EXTRACTED INFORMATION>
=== Begin Enclosure ===

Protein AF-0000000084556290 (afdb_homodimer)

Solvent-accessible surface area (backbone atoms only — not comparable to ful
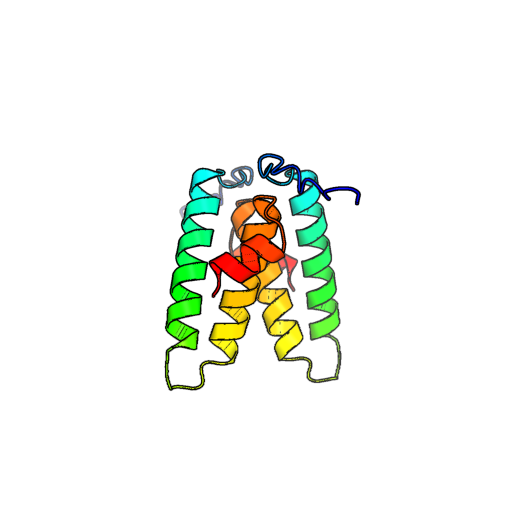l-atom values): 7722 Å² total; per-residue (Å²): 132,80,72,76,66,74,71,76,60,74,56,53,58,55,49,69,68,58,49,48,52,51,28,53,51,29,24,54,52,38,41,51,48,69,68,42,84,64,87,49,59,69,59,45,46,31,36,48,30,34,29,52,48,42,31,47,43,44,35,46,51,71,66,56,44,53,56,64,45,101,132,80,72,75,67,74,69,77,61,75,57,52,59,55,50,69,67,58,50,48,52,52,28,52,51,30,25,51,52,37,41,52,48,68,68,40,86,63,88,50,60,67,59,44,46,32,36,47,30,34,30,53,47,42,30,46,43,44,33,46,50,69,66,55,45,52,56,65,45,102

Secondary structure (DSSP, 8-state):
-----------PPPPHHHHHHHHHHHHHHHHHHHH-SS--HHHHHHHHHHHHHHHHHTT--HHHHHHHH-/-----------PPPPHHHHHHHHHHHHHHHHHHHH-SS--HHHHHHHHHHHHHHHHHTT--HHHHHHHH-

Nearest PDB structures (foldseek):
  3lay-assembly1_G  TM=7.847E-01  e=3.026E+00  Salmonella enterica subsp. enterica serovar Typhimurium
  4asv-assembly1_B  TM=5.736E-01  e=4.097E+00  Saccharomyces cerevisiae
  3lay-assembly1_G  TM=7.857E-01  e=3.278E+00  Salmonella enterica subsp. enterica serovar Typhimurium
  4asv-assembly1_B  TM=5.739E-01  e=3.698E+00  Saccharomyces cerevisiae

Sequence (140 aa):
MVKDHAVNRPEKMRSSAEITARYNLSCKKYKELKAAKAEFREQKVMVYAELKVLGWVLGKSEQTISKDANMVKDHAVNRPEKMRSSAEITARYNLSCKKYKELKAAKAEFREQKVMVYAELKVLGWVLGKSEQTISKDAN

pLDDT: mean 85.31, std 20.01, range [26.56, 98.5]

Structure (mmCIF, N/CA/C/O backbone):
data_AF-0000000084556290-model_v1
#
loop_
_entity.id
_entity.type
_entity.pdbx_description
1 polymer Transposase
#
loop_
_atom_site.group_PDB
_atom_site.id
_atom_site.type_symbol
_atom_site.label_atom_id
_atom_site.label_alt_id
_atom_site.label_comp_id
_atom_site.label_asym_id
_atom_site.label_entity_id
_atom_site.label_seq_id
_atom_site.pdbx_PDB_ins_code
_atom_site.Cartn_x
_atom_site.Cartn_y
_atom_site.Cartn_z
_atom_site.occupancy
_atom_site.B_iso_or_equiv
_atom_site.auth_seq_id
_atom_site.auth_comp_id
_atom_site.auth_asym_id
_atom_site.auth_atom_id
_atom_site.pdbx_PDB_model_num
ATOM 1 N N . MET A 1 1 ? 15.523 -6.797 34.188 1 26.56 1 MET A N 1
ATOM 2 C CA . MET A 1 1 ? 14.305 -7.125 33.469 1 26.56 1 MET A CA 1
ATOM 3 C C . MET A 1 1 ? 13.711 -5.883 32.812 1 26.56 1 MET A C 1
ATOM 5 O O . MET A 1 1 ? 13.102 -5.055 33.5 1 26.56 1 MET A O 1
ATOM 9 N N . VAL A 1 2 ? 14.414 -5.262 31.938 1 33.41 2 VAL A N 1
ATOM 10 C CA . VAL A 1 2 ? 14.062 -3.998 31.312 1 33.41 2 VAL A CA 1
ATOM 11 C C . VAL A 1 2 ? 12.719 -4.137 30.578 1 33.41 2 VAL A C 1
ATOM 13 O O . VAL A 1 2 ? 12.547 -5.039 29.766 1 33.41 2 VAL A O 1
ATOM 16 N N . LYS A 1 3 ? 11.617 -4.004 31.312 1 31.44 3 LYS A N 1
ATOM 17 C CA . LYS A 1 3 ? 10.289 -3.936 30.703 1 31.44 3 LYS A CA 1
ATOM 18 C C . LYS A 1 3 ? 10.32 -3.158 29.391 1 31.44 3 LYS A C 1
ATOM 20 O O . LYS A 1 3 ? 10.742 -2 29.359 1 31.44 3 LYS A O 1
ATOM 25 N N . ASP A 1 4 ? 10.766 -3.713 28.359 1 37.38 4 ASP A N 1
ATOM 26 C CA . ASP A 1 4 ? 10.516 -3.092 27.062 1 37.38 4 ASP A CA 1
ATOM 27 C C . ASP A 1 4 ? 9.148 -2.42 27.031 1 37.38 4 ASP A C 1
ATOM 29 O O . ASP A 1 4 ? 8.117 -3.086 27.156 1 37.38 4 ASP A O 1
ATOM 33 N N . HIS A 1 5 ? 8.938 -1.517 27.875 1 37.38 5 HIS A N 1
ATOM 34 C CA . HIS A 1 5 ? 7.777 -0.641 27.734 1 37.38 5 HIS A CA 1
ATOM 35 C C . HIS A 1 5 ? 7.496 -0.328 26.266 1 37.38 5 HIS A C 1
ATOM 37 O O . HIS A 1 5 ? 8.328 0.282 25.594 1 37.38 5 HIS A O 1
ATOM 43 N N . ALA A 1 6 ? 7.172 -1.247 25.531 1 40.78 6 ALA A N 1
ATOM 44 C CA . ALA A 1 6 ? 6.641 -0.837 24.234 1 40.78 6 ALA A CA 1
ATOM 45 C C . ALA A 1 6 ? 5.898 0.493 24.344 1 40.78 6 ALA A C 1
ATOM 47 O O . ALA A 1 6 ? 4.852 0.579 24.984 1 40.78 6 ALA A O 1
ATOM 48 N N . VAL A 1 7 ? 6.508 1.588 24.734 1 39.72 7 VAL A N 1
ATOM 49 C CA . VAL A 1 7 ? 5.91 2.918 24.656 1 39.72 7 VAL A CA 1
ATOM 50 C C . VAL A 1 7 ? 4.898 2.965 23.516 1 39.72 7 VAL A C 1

=== End Enclosure ===

Copy the entries exactly. Leave the pictures out.

Protein AF-0000000084556290 (afdb_homodimer)

Solvent-accessible surface area (backbone atoms only — not comparable to ful
l-atom values): 7722 Å² total; per-residue (Å²): 132,80,72,76,66,74,71,76,60,74,56,53,58,55,49,69,68,58,49,48,52,51,28,53,51,29,24,54,52,38,41,51,48,69,68,42,84,64,87,49,59,69,59,45,46,31,36,48,30,34,29,52,48,42,31,47,43,44,35,46,51,71,66,56,44,53,56,64,45,101,132,80,72,75,67,74,69,77,61,75,57,52,59,55,50,69,67,58,50,48,52,52,28,52,51,30,25,51,52,37,41,52,48,68,68,40,86,63,88,50,60,67,59,44,46,32,36,47,30,34,30,53,47,42,30,46,43,44,33,46,50,69,66,55,45,52,56,65,45,102

Secondary structure (DSSP, 8-state):
-----------PPPPHHHHHHHHHHHHHHHHHHHH-SS--HHHHHHHHHHHHHHHHHTT--HHHHHHHH-/-----------PPPPHHHHHHHHHHHHHHHHHHHH-SS--HHHHHHHHHHHHHHHHHTT--HHHHHHHH-

Nearest PDB structures (foldseek):
  3lay-assembly1_G  TM=7.847E-01  e=3.026E+00  Salmonella enterica subsp. enterica serovar Typhimurium
  4asv-assembly1_B  TM=5.736E-01  e=4.097E+00  Saccharomyces cerevisiae
  3lay-assembly1_G  TM=7.857E-01  e=3.278E+00  Salmonella enterica subsp. enterica serovar Typhimurium
  4asv-assembly1_B  TM=5.739E-01  e=3.698E+00  Saccharomyces cerevisiae

Sequence (140 aa):
MVKDHAVNRPEKMRSSAEITARYNLSCKKYKELKAAKAEFREQKVMVYAELKVLGWVLGKSEQTISKDANMVKDHAVNRPEKMRSSAEITARYNLSCKKYKELKAAKAEFREQKVMVYAELKVLGWVLGKSEQTISKDAN

pLDDT: mean 85.31, std 20.01, range [26.56, 98.5]

Structure (mmCIF, N/CA/C/O backbone):
data_AF-0000000084556290-model_v1
#
loop_
_entity.id
_entity.type
_entity.pdbx_description
1 polymer Transposase
#
loop_
_atom_site.group_PDB
_atom_site.id
_atom_site.type_symbol
_atom_site.label_atom_id
_atom_site.label_alt_id
_atom_site.label_comp_id
_atom_site.label_asym_id
_atom_site.label_entity_id
_atom_site.label_seq_id
_atom_site.pdbx_PDB_ins_code
_atom_site.Cartn_x
_atom_site.Cartn_y
_atom_site.Cartn_z
_atom_site.occupancy
_atom_site.B_iso_or_equiv
_atom_site.auth_seq_id
_atom_site.auth_comp_id
_atom_site.auth_asym_id
_atom_site.auth_atom_id
_atom_site.pdbx_PDB_model_num
ATOM 1 N N . MET A 1 1 ? 15.523 -6.797 34.188 1 26.56 1 MET A N 1
ATOM 2 C CA . MET A 1 1 ? 14.305 -7.125 33.469 1 26.56 1 MET A CA 1
ATOM 3 C C . MET A 1 1 ? 13.711 -5.883 32.812 1 26.56 1 MET A C 1
ATOM 5 O O . MET A 1 1 ? 13.102 -5.055 33.5 1 26.56 1 MET A O 1
ATOM 9 N N . VAL A 1 2 ? 14.414 -5.262 31.938 1 33.41 2 VAL A N 1
ATOM 10 C CA . VAL A 1 2 ? 14.062 -3.998 31.312 1 33.41 2 VAL A CA 1
ATOM 11 C C . VAL A 1 2 ? 12.719 -4.137 30.578 1 33.41 2 VAL A C 1
ATOM 13 O O . VAL A 1 2 ? 12.547 -5.039 29.766 1 33.41 2 VAL A O 1
ATOM 16 N N . LYS A 1 3 ? 11.617 -4.004 31.312 1 31.44 3 LYS A N 1
ATOM 17 C CA . LYS A 1 3 ? 10.289 -3.936 30.703 1 31.44 3 LYS A CA 1
ATOM 18 C C . LYS A 1 3 ? 10.32 -3.158 29.391 1 31.44 3 LYS A C 1
ATOM 20 O O . LYS A 1 3 ? 10.742 -2 29.359 1 31.44 3 LYS A O 1
ATOM 25 N N . ASP A 1 4 ? 10.766 -3.713 28.359 1 37.38 4 ASP A N 1
ATOM 26 C CA . ASP A 1 4 ? 10.516 -3.092 27.062 1 37.38 4 ASP A CA 1
ATOM 27 C C . ASP A 1 4 ? 9.148 -2.42 27.031 1 37.38 4 ASP A C 1
ATOM 29 O O . ASP A 1 4 ? 8.117 -3.086 27.156 1 37.38 4 ASP A O 1
ATOM 33 N N . HIS A 1 5 ? 8.938 -1.517 27.875 1 37.38 5 HIS A N 1
ATOM 34 C CA . HIS A 1 5 ? 7.777 -0.641 27.734 1 37.38 5 HIS A CA 1
ATOM 35 C C . HIS A 1 5 ? 7.496 -0.328 26.266 1 37.38 5 HIS A C 1
ATOM 37 O O . HIS A 1 5 ? 8.328 0.282 25.594 1 37.38 5 HIS A O 1
ATOM 43 N N . ALA A 1 6 ? 7.172 -1.247 25.531 1 40.78 6 ALA A N 1
ATOM 44 C CA . ALA A 1 6 ? 6.641 -0.837 24.234 1 40.78 6 ALA A CA 1
ATOM 45 C C . ALA A 1 6 ? 5.898 0.493 24.344 1 40.78 6 ALA A C 1
ATOM 47 O O . ALA A 1 6 ? 4.852 0.579 24.984 1 40.78 6 ALA A O 1
ATOM 48 N N . VAL A 1 7 ? 6.508 1.588 24.734 1 39.72 7 VAL A N 1
ATOM 49 C CA . VAL A 1 7 ? 5.91 2.918 24.656 1 39.72 7 VAL A CA 1
ATOM 50 C C . VAL A 1 7 ? 4.898 2.965 23.516 1 39.72 7 VAL A C 1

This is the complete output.